— What is being asked —
Among the entries below, extract exactly the lines that run from the one with "ATOM 215 O O" through the one with "ATOM 225 O O", both ends included.

Entries taken from a collection
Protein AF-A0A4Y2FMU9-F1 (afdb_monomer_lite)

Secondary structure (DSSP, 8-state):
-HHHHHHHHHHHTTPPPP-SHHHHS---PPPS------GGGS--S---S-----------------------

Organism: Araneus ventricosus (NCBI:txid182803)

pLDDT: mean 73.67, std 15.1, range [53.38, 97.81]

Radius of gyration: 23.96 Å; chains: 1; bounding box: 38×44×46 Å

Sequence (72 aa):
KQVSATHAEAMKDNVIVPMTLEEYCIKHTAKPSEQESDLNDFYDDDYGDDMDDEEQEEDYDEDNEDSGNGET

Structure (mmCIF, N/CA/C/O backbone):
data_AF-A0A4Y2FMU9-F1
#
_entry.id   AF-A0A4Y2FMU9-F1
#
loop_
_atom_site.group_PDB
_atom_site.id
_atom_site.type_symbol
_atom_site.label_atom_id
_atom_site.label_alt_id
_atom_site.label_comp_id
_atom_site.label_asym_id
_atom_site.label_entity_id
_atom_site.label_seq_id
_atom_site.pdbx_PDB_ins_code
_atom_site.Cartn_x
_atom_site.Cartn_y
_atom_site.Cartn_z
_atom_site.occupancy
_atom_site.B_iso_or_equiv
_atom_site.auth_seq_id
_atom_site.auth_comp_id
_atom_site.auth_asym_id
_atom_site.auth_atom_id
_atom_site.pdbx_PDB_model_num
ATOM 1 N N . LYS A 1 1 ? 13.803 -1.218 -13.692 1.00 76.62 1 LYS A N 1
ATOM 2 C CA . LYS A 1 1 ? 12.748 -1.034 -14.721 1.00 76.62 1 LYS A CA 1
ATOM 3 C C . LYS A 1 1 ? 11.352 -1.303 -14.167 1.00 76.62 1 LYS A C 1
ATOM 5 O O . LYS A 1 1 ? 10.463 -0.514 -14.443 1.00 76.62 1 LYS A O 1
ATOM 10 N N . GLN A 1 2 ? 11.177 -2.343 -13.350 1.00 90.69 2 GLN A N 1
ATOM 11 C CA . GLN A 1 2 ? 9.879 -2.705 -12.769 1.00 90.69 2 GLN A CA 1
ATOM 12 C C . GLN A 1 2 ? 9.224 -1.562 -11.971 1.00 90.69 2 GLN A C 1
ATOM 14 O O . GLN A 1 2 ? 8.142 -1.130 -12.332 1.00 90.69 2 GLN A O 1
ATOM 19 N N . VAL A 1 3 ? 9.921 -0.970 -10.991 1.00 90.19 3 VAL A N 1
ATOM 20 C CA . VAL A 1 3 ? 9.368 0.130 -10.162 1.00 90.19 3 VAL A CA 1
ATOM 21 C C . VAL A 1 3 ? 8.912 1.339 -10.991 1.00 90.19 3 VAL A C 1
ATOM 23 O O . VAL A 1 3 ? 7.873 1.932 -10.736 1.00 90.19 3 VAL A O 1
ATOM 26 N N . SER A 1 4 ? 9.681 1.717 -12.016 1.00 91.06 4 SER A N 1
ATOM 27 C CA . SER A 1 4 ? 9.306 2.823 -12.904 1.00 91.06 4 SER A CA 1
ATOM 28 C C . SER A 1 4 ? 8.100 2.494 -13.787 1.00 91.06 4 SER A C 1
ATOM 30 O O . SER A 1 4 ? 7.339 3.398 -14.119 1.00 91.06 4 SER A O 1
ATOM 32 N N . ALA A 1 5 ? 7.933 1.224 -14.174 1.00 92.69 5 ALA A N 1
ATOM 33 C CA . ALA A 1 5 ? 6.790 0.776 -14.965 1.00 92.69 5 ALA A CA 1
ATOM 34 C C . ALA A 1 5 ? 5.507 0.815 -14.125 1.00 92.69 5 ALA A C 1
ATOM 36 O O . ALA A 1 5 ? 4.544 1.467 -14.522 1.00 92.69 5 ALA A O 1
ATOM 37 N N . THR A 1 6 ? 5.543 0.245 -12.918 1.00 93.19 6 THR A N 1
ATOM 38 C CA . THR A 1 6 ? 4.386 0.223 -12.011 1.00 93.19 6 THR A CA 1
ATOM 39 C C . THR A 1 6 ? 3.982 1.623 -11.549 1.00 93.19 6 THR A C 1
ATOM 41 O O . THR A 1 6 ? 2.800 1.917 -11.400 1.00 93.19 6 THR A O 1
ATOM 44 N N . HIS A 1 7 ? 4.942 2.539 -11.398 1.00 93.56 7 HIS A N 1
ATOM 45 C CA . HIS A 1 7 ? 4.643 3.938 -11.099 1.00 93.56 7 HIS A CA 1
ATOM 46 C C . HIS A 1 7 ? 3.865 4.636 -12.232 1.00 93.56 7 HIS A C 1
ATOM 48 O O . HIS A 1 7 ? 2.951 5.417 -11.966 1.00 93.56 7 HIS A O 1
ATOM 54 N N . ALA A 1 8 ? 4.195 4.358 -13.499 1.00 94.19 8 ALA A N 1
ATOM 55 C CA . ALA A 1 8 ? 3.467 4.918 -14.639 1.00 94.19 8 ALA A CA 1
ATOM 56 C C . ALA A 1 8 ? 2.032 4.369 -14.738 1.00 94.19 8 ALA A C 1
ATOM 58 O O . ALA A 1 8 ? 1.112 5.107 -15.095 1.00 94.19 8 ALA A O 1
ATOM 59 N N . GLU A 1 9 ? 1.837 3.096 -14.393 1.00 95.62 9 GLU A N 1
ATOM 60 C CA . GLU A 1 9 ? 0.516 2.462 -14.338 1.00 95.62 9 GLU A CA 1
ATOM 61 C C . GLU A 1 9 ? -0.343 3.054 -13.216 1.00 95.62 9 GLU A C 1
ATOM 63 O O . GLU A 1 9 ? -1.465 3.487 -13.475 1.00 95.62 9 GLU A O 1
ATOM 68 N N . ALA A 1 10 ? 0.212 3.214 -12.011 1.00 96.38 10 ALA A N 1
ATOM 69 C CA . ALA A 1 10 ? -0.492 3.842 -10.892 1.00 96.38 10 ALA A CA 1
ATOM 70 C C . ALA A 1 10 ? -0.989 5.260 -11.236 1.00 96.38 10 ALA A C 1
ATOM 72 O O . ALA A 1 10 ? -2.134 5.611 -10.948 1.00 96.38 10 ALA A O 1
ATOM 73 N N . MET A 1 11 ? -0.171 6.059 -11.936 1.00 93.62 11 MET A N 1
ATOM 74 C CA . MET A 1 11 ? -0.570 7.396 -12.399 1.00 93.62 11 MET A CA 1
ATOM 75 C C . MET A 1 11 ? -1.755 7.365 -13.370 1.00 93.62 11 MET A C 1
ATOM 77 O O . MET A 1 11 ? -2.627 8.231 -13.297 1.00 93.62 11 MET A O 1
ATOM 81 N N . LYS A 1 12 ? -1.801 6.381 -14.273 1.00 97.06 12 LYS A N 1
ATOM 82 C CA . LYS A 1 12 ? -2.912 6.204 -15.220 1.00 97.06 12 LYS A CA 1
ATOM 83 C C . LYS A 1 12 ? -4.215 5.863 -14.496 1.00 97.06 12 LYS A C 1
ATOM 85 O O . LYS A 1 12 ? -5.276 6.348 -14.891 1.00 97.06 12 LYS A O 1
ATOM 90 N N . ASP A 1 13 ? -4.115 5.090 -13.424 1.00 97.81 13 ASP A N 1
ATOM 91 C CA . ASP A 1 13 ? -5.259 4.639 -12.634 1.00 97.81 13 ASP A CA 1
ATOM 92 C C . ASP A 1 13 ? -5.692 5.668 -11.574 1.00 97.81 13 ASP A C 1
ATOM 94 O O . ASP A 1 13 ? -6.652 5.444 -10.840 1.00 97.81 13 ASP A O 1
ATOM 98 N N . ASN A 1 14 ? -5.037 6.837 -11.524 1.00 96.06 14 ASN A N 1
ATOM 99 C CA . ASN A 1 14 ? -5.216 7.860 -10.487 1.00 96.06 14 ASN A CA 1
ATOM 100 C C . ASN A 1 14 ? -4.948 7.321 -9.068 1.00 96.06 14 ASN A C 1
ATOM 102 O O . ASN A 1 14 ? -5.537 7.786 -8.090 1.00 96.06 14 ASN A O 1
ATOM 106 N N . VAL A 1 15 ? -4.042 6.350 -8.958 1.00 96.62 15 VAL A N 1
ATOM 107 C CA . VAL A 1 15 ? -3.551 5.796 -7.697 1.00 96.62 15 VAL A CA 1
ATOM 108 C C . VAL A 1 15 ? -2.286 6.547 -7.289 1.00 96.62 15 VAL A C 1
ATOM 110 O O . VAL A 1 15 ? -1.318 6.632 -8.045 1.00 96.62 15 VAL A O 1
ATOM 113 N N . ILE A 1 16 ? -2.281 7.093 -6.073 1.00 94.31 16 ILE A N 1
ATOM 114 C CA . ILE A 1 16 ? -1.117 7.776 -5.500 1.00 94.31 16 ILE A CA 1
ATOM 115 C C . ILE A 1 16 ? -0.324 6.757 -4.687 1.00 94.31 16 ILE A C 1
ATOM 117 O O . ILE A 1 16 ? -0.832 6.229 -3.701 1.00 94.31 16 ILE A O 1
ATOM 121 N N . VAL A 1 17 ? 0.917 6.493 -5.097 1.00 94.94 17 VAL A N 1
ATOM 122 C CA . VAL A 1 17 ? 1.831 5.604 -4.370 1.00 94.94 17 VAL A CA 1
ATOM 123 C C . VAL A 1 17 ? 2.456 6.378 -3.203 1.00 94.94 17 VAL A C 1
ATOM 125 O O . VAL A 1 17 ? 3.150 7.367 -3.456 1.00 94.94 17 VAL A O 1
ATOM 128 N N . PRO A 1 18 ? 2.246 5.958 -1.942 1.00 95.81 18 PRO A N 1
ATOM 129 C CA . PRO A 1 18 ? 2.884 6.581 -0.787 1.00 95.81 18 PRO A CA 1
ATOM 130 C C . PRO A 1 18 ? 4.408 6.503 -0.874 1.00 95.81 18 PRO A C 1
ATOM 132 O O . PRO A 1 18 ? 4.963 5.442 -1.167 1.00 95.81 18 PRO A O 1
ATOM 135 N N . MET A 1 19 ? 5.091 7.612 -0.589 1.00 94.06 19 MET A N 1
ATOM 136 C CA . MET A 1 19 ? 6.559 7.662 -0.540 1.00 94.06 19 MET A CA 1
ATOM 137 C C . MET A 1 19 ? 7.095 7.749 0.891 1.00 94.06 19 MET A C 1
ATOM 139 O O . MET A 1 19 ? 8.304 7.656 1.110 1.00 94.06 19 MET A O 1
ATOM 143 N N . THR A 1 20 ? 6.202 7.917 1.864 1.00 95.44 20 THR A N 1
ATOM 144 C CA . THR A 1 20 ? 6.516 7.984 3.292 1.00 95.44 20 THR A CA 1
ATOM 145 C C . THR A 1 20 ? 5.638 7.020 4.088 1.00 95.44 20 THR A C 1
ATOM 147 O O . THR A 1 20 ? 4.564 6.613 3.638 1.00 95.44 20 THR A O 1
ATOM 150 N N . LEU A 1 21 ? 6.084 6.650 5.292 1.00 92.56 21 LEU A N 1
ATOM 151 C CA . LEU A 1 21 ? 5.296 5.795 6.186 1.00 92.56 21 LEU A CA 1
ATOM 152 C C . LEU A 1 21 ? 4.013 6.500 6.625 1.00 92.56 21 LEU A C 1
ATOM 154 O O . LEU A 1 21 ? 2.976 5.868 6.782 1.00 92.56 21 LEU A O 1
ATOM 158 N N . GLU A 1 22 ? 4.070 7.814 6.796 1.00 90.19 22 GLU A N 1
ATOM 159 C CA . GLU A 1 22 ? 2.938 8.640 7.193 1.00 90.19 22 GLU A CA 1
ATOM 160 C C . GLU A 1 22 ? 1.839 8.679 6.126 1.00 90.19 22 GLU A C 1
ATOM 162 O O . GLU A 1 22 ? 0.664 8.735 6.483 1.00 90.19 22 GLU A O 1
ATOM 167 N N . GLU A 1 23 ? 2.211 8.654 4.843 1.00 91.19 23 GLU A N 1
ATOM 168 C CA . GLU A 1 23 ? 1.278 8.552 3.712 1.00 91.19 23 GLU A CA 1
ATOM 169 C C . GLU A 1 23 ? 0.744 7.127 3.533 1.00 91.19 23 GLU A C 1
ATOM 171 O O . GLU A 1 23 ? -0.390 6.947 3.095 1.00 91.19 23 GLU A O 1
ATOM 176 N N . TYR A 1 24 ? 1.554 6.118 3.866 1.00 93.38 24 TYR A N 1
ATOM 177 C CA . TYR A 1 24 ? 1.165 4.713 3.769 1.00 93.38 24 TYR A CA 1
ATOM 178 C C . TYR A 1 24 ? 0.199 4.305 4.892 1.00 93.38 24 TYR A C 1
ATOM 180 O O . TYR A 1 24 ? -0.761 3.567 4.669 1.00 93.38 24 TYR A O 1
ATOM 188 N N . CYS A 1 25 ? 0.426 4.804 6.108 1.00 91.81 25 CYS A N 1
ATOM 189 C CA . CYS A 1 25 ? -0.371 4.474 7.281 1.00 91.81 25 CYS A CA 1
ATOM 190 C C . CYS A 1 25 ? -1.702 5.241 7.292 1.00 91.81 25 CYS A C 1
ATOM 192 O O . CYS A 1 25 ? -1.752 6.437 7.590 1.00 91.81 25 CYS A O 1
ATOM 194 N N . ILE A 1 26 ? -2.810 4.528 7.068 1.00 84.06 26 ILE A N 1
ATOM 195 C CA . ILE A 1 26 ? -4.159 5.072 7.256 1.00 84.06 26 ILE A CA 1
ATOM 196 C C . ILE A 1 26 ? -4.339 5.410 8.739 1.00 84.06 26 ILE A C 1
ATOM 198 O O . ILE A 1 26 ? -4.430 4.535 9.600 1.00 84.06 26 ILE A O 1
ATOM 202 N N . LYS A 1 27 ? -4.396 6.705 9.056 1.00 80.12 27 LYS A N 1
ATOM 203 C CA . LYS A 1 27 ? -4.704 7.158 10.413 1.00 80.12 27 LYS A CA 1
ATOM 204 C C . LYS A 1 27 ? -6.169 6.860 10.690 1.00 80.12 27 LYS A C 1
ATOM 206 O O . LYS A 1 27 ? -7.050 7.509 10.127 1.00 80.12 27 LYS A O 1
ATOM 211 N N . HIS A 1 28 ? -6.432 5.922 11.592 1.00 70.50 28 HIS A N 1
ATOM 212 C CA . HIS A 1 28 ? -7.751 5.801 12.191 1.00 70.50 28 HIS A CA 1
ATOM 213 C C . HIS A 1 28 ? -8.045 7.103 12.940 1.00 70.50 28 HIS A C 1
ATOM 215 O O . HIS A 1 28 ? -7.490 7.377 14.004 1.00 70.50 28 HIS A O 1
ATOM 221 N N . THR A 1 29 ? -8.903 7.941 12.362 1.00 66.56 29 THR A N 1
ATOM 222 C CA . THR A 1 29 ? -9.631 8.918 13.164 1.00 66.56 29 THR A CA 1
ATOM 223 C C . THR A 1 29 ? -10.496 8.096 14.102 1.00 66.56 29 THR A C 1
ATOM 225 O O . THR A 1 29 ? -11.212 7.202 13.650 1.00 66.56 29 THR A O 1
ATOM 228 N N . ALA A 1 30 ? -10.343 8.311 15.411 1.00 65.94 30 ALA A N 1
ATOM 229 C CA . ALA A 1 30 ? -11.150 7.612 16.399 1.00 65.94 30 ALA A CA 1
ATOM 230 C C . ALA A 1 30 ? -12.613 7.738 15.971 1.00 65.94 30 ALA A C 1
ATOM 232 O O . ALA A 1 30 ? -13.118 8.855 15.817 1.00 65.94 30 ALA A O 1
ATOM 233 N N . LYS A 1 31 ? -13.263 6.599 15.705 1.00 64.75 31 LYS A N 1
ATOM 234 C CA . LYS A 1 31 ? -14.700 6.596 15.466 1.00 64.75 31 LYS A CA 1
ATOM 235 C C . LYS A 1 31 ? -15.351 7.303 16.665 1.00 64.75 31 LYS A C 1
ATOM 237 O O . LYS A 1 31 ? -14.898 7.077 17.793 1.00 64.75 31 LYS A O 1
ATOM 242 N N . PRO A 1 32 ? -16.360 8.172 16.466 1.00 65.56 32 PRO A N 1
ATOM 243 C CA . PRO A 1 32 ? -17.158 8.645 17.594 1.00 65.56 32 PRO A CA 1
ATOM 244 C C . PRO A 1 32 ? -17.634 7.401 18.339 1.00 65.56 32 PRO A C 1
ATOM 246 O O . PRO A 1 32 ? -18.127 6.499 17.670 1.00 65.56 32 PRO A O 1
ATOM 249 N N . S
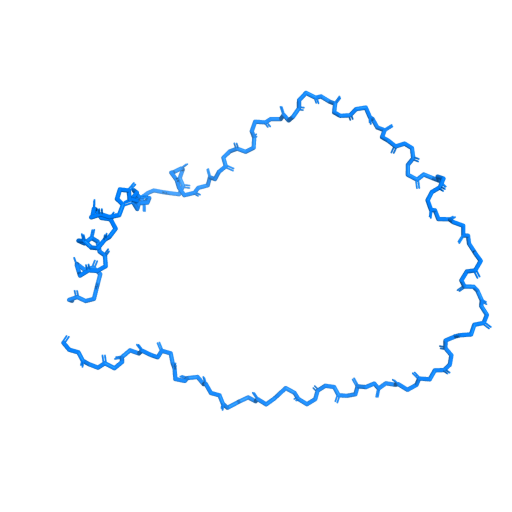ER A 1 33 ? -17.385 7.330 19.653 1.00 62.44 33 SER A N 1
ATOM 250 C CA . SER A 1 33 ? -17.562 6.133 20.488 1.00 62.44 33 SER A CA 1
ATOM 251 C C . SER A 1 33 ? -18.788 5.336 20.041 1.00 62.44 33 SER A C 1
ATOM 253 O O . SER A 1 33 ? -19.919 5.727 20.347 1.00 62.44 33 SER A O 1
ATOM 255 N N . GLU A 1 34 ? -18.571 4.274 19.258 1.00 60.12 34 GLU A N 1
ATOM 256 C CA . GLU A 1 34 ? -19.615 3.299 18.972 1.00 60.12 34 GLU A CA 1
ATOM 257 C C . GLU A 1 34 ? -19.983 2.773 20.354 1.00 60.12 34 GLU A C 1
ATOM 259 O O . GLU A 1 34 ? -19.116 2.289 21.079 1.00 60.12 34 GLU A O 1
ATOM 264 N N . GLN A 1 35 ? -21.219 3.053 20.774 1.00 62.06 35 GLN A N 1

— Answer below —
ATOM 215 O O . HIS A 1 28 ? -7.490 7.377 14.004 1.00 70.50 28 HIS A O 1
ATOM 221 N N . THR A 1 29 ? -8.903 7.941 12.362 1.00 66.56 29 THR A N 1
ATOM 222 C CA . THR A 1 29 ? -9.631 8.918 13.164 1.00 66.56 29 THR A CA 1
ATOM 223 C C . THR A 1 29 ? -10.496 8.096 14.102 1.00 66.56 29 THR A C 1
ATOM 225 O O . THR A 1 29 ? -11.212 7.202 13.650 1.00 66.56 29 THR A O 1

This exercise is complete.